◆ **TASK TO COMPLETE**
Among the records below, find the line that has "ATOM 190 N N"; from there, give the lines again exactly, and stop after the line that has "ATOM 194 O O".

◆ **Stored items**
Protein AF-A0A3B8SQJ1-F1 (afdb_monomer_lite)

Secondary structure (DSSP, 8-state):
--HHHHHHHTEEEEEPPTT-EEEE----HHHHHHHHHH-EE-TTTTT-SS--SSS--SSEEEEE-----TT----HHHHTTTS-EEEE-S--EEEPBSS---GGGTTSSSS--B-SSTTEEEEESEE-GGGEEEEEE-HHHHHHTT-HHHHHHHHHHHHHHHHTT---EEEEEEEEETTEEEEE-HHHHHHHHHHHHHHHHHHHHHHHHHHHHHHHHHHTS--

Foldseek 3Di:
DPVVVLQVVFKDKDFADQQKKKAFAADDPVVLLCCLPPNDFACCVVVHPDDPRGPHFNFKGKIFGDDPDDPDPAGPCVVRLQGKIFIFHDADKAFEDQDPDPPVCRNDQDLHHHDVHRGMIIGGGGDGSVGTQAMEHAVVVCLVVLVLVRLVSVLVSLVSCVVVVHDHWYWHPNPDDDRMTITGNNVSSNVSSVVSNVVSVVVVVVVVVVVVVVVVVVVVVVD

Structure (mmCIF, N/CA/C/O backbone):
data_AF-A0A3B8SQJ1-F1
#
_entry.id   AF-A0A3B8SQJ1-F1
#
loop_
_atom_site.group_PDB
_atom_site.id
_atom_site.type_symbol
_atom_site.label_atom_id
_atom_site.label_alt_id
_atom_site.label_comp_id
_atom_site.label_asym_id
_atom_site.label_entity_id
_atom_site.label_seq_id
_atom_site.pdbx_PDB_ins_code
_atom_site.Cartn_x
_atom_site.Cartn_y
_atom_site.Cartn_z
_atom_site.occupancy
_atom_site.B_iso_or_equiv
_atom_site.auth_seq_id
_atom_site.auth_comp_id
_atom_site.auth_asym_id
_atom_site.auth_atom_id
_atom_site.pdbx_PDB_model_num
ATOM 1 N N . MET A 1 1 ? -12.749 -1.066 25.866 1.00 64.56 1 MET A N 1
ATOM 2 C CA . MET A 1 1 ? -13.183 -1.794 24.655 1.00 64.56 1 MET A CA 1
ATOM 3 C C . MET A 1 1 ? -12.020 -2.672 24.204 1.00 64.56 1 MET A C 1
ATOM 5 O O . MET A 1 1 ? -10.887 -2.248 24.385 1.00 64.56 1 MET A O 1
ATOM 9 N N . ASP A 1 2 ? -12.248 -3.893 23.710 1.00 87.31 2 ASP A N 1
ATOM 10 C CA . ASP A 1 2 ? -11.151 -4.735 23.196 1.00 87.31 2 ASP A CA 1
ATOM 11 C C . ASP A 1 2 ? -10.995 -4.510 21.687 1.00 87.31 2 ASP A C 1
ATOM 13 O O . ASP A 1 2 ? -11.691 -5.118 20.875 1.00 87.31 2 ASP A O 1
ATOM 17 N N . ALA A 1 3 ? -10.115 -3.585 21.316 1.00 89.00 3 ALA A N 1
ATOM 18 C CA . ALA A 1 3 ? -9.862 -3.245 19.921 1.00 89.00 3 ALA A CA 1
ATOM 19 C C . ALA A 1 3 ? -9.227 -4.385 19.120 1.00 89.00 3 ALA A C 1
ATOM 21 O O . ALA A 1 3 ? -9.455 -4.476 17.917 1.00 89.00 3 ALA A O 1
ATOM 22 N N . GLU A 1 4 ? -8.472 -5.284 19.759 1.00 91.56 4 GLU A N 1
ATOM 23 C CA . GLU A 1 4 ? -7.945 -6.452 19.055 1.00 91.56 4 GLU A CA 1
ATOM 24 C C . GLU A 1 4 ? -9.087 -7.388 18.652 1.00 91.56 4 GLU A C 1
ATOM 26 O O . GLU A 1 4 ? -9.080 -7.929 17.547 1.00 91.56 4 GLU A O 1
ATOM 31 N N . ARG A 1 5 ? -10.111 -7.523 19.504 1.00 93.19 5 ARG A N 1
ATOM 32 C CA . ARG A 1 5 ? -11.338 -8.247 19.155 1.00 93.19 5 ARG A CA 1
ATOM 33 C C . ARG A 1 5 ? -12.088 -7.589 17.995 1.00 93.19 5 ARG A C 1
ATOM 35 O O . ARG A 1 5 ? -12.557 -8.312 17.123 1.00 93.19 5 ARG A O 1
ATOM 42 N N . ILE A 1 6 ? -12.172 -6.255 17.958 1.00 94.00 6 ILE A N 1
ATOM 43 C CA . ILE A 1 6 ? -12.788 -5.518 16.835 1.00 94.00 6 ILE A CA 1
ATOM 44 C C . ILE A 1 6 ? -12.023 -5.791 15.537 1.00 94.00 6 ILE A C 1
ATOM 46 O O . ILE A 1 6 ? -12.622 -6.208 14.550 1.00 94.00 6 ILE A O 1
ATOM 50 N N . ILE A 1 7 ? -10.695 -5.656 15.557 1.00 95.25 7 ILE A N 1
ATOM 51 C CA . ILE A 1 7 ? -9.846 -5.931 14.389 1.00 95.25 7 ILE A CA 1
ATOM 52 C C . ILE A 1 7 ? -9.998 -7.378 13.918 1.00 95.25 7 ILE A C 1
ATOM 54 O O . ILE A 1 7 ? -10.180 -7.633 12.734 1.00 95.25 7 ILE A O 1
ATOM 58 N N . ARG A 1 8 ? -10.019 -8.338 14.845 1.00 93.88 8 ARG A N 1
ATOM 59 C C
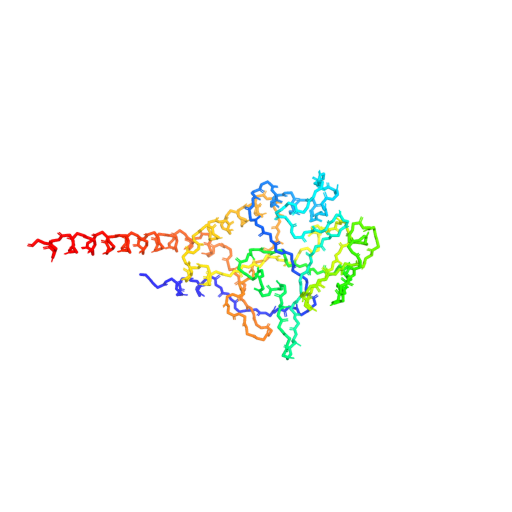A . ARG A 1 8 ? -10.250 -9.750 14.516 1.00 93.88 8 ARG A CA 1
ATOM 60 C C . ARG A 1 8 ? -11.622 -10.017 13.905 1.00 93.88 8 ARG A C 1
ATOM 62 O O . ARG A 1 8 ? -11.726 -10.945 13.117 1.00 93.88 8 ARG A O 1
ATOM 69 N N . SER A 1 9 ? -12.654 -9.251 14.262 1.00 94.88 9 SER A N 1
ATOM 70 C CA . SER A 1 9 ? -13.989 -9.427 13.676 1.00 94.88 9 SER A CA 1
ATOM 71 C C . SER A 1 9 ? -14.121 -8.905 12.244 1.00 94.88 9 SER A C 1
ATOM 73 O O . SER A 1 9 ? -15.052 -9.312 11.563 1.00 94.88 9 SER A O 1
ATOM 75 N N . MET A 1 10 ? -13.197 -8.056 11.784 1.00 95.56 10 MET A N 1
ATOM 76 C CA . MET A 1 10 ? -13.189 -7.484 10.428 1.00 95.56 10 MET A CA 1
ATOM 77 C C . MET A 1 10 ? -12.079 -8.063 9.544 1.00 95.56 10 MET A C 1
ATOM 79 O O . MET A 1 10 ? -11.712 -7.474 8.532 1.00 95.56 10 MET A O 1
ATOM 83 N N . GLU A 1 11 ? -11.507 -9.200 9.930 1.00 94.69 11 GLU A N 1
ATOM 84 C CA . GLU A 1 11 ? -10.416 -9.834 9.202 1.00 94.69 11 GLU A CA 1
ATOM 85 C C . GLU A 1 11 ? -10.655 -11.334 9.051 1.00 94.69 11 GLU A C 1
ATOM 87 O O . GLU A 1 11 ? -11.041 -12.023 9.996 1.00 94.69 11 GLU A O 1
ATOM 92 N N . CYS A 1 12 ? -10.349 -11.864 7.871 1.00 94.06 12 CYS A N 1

* * *

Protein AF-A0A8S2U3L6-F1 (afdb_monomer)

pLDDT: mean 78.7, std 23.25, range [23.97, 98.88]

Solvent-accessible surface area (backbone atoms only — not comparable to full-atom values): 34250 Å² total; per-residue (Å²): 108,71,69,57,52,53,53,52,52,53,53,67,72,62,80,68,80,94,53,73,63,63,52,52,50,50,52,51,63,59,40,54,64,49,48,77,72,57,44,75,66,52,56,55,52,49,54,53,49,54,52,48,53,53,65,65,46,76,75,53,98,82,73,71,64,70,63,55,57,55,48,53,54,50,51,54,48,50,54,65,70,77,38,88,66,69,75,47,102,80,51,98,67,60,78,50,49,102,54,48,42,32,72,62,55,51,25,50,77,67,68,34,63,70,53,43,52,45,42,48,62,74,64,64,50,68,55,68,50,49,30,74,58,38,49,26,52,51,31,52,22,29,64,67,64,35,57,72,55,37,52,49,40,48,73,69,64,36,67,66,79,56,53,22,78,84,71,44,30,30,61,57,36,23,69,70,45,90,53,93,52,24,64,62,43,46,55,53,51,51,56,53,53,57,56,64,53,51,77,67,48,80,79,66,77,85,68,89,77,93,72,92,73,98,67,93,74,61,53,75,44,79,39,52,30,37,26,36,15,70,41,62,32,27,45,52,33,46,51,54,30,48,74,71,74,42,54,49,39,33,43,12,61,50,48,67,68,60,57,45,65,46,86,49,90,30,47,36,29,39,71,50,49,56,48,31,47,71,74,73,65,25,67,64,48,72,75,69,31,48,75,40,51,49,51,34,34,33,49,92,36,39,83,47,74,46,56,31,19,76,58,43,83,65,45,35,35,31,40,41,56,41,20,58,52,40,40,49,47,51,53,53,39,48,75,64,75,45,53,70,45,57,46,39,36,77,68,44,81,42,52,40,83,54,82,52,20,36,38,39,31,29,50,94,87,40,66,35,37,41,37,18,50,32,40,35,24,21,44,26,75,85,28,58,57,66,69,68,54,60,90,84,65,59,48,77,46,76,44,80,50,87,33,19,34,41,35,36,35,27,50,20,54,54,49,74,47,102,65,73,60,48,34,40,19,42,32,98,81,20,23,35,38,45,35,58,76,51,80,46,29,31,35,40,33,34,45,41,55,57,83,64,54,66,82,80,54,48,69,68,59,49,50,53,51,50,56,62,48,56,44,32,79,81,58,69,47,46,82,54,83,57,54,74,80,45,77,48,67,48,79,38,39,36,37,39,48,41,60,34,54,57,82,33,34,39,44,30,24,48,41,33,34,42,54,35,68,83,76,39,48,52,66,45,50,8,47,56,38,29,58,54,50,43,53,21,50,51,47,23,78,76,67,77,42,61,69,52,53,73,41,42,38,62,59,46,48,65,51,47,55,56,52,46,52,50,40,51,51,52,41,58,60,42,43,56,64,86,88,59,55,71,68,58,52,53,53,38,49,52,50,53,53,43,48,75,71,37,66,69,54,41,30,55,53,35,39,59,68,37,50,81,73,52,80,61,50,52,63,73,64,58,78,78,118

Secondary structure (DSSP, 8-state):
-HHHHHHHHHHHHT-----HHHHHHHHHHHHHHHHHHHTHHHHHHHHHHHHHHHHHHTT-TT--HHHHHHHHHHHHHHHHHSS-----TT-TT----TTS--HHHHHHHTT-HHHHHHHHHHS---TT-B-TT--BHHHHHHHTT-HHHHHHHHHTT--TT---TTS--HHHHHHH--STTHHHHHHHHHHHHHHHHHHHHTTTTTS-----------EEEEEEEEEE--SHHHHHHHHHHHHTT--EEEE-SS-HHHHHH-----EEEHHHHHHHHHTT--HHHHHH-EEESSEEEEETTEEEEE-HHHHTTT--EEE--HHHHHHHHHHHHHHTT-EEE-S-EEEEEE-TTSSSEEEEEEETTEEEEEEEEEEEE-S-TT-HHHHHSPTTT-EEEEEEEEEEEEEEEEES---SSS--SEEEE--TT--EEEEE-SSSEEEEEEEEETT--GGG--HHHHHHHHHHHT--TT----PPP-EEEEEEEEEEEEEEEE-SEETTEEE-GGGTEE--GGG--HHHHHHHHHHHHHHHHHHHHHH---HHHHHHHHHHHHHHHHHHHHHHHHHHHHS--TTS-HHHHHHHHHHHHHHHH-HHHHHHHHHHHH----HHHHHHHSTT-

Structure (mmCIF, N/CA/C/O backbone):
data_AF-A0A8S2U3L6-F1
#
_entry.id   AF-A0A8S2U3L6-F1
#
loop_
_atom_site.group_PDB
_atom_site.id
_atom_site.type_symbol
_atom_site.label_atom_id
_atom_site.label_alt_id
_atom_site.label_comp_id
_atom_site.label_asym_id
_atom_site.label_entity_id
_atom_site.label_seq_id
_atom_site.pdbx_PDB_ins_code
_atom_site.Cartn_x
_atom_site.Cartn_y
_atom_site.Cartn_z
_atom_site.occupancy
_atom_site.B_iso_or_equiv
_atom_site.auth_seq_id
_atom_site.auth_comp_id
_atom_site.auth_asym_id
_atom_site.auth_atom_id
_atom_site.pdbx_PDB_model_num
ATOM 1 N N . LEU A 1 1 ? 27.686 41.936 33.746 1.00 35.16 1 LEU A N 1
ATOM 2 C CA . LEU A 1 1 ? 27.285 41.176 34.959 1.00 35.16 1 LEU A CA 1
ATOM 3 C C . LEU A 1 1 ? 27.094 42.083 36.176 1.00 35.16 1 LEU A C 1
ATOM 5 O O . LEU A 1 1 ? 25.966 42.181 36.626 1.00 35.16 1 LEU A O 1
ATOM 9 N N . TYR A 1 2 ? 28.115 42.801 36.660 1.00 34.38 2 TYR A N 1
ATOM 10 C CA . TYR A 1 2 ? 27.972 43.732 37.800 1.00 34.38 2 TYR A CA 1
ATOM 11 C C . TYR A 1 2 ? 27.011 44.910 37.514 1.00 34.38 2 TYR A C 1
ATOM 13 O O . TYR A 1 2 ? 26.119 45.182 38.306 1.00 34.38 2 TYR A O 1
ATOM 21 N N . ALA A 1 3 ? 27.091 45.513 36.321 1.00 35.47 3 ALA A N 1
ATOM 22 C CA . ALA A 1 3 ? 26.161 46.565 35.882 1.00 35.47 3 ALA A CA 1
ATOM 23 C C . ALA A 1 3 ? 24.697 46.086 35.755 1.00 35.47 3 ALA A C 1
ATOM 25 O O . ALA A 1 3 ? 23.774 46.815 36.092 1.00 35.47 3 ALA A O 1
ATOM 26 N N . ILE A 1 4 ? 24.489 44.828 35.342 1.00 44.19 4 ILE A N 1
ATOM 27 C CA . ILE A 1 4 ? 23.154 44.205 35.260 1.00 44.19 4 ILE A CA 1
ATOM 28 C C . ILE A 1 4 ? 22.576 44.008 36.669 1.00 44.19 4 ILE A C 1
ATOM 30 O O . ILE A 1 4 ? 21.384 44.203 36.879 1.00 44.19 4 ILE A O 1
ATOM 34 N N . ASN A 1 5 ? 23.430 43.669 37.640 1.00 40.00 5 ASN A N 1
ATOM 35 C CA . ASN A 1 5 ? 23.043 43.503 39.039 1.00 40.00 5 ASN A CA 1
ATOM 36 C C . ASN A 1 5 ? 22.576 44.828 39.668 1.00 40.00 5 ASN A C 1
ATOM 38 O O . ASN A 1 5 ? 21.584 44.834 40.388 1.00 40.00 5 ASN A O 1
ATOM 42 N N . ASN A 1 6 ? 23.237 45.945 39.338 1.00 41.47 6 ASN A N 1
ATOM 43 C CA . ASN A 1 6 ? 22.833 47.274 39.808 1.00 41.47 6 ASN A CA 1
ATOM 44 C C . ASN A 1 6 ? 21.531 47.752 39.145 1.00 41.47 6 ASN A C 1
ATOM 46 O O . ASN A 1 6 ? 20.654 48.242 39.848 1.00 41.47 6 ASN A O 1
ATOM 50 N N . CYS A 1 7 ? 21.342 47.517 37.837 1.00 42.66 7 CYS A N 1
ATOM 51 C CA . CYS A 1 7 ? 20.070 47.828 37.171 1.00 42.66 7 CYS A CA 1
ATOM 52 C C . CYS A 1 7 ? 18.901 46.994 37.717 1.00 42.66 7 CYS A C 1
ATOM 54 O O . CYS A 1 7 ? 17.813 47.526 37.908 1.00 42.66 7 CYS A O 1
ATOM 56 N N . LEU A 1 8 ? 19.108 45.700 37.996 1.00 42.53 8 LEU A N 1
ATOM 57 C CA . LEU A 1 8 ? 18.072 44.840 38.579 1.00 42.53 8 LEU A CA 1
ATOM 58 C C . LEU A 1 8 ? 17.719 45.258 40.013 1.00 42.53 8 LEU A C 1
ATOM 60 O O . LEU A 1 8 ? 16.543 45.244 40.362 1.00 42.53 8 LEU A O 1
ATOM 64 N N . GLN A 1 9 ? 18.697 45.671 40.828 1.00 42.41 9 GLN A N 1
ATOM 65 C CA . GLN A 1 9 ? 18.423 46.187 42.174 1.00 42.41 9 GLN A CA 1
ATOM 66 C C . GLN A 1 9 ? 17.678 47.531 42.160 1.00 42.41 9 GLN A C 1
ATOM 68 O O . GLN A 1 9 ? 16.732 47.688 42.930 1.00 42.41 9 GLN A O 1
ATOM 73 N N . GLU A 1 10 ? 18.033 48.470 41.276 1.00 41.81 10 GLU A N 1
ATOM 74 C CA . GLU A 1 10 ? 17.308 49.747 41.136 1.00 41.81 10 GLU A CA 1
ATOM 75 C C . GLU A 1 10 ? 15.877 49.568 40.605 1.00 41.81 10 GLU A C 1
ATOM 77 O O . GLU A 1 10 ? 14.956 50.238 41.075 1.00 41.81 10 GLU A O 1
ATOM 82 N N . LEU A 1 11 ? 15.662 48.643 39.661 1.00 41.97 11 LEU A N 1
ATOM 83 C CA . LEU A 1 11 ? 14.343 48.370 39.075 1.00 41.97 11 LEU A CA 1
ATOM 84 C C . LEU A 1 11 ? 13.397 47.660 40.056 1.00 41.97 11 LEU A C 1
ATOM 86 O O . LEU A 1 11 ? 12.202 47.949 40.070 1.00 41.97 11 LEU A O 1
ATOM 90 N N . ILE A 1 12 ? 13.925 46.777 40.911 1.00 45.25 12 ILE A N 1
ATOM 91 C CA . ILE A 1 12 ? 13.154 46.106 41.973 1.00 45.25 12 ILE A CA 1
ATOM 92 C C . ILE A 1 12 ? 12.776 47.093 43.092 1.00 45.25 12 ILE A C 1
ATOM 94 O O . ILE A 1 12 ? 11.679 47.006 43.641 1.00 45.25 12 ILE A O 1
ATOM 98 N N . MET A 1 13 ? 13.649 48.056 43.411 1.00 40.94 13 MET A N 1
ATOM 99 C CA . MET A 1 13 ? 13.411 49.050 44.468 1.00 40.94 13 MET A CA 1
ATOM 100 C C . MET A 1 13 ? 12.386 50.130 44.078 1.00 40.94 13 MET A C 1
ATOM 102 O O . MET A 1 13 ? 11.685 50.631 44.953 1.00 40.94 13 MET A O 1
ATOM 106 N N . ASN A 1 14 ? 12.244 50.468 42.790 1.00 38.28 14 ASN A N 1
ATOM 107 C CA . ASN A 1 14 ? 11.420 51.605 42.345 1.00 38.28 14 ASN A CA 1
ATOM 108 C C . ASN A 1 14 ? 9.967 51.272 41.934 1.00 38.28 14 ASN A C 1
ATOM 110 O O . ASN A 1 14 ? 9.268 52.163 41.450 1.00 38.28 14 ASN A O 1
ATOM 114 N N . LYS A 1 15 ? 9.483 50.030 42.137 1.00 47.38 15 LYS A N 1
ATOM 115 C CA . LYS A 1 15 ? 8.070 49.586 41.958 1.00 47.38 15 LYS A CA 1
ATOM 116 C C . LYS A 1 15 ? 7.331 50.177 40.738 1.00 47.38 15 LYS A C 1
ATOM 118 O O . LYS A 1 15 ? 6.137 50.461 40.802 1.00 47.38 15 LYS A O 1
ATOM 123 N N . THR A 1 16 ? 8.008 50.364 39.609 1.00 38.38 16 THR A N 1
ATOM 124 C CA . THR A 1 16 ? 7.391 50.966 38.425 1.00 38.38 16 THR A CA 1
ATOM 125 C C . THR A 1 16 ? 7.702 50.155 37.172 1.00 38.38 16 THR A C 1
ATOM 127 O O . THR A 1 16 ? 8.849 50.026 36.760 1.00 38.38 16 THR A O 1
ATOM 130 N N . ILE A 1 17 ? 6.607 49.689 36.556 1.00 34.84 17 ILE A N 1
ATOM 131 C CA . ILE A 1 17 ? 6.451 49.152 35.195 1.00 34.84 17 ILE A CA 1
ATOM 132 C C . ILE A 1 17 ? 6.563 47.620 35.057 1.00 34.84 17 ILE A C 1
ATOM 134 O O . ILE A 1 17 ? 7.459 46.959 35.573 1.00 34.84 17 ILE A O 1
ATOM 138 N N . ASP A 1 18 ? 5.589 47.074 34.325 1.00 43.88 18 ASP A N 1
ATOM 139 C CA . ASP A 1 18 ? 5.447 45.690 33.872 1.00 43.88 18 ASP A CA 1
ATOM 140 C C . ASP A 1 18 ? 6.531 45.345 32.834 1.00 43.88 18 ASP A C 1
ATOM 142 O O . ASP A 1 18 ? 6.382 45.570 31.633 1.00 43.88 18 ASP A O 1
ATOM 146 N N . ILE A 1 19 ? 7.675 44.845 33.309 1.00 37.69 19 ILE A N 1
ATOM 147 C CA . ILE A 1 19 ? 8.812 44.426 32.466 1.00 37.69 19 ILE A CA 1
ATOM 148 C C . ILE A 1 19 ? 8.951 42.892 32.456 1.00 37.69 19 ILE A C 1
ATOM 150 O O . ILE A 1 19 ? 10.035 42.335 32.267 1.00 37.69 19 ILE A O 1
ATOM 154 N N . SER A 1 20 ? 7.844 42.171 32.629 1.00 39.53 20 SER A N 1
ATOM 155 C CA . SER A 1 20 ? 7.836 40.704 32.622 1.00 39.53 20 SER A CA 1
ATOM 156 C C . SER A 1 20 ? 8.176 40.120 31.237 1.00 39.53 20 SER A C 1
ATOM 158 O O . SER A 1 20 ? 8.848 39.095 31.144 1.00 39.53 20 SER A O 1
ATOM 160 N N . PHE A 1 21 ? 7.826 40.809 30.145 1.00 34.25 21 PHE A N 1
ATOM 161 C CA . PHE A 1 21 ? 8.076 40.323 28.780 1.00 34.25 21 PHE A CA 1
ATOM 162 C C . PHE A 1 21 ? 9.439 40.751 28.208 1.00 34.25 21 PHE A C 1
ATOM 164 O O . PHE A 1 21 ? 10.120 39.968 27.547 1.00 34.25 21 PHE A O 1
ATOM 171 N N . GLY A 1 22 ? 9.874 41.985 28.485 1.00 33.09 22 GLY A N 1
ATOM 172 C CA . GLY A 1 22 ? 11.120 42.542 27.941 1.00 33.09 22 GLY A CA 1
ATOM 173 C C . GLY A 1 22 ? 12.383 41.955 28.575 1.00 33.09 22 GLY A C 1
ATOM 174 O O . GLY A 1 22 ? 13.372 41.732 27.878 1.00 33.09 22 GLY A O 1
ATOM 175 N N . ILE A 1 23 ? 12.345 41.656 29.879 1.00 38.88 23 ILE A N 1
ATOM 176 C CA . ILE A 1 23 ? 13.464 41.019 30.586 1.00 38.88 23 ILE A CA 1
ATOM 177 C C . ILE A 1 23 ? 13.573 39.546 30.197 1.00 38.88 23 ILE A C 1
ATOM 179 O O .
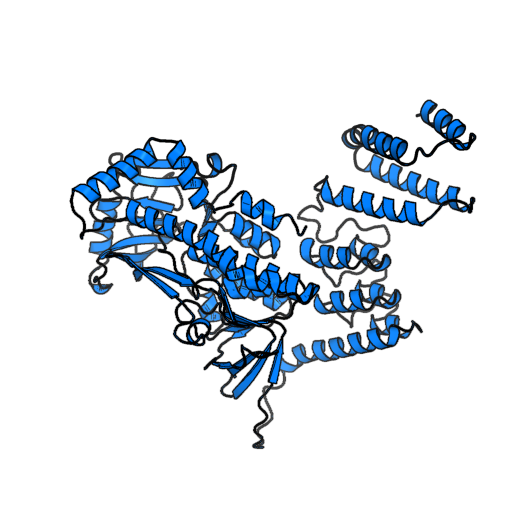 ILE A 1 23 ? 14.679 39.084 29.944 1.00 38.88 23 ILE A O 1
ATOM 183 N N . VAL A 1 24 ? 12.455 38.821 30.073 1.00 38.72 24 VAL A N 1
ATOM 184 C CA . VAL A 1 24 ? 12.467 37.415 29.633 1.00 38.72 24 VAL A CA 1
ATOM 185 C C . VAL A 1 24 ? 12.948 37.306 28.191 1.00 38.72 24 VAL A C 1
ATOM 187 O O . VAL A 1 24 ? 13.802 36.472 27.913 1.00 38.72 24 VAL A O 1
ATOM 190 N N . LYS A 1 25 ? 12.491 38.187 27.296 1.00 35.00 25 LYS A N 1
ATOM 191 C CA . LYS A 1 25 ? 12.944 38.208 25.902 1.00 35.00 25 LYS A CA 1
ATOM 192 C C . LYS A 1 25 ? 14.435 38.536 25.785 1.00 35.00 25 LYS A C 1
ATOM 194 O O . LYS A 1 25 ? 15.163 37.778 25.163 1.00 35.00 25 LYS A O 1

◆ **EXERCISE OUTPUT**
ATOM 190 N N . LYS A 1 25 ? 12.491 38.187 27.296 1.00 35.00 25 LYS A N 1
ATOM 191 C CA . LYS A 1 25 ? 12.944 38.208 25.902 1.00 35.00 25 LYS A CA 1
ATOM 192 C C . LYS A 1 25 ? 14.435 38.536 25.785 1.00 35.00 25 LYS A C 1
ATOM 194 O O . LYS A 1 25 ? 15.163 37.778 25.163 1.00 35.00 25 LYS A O 1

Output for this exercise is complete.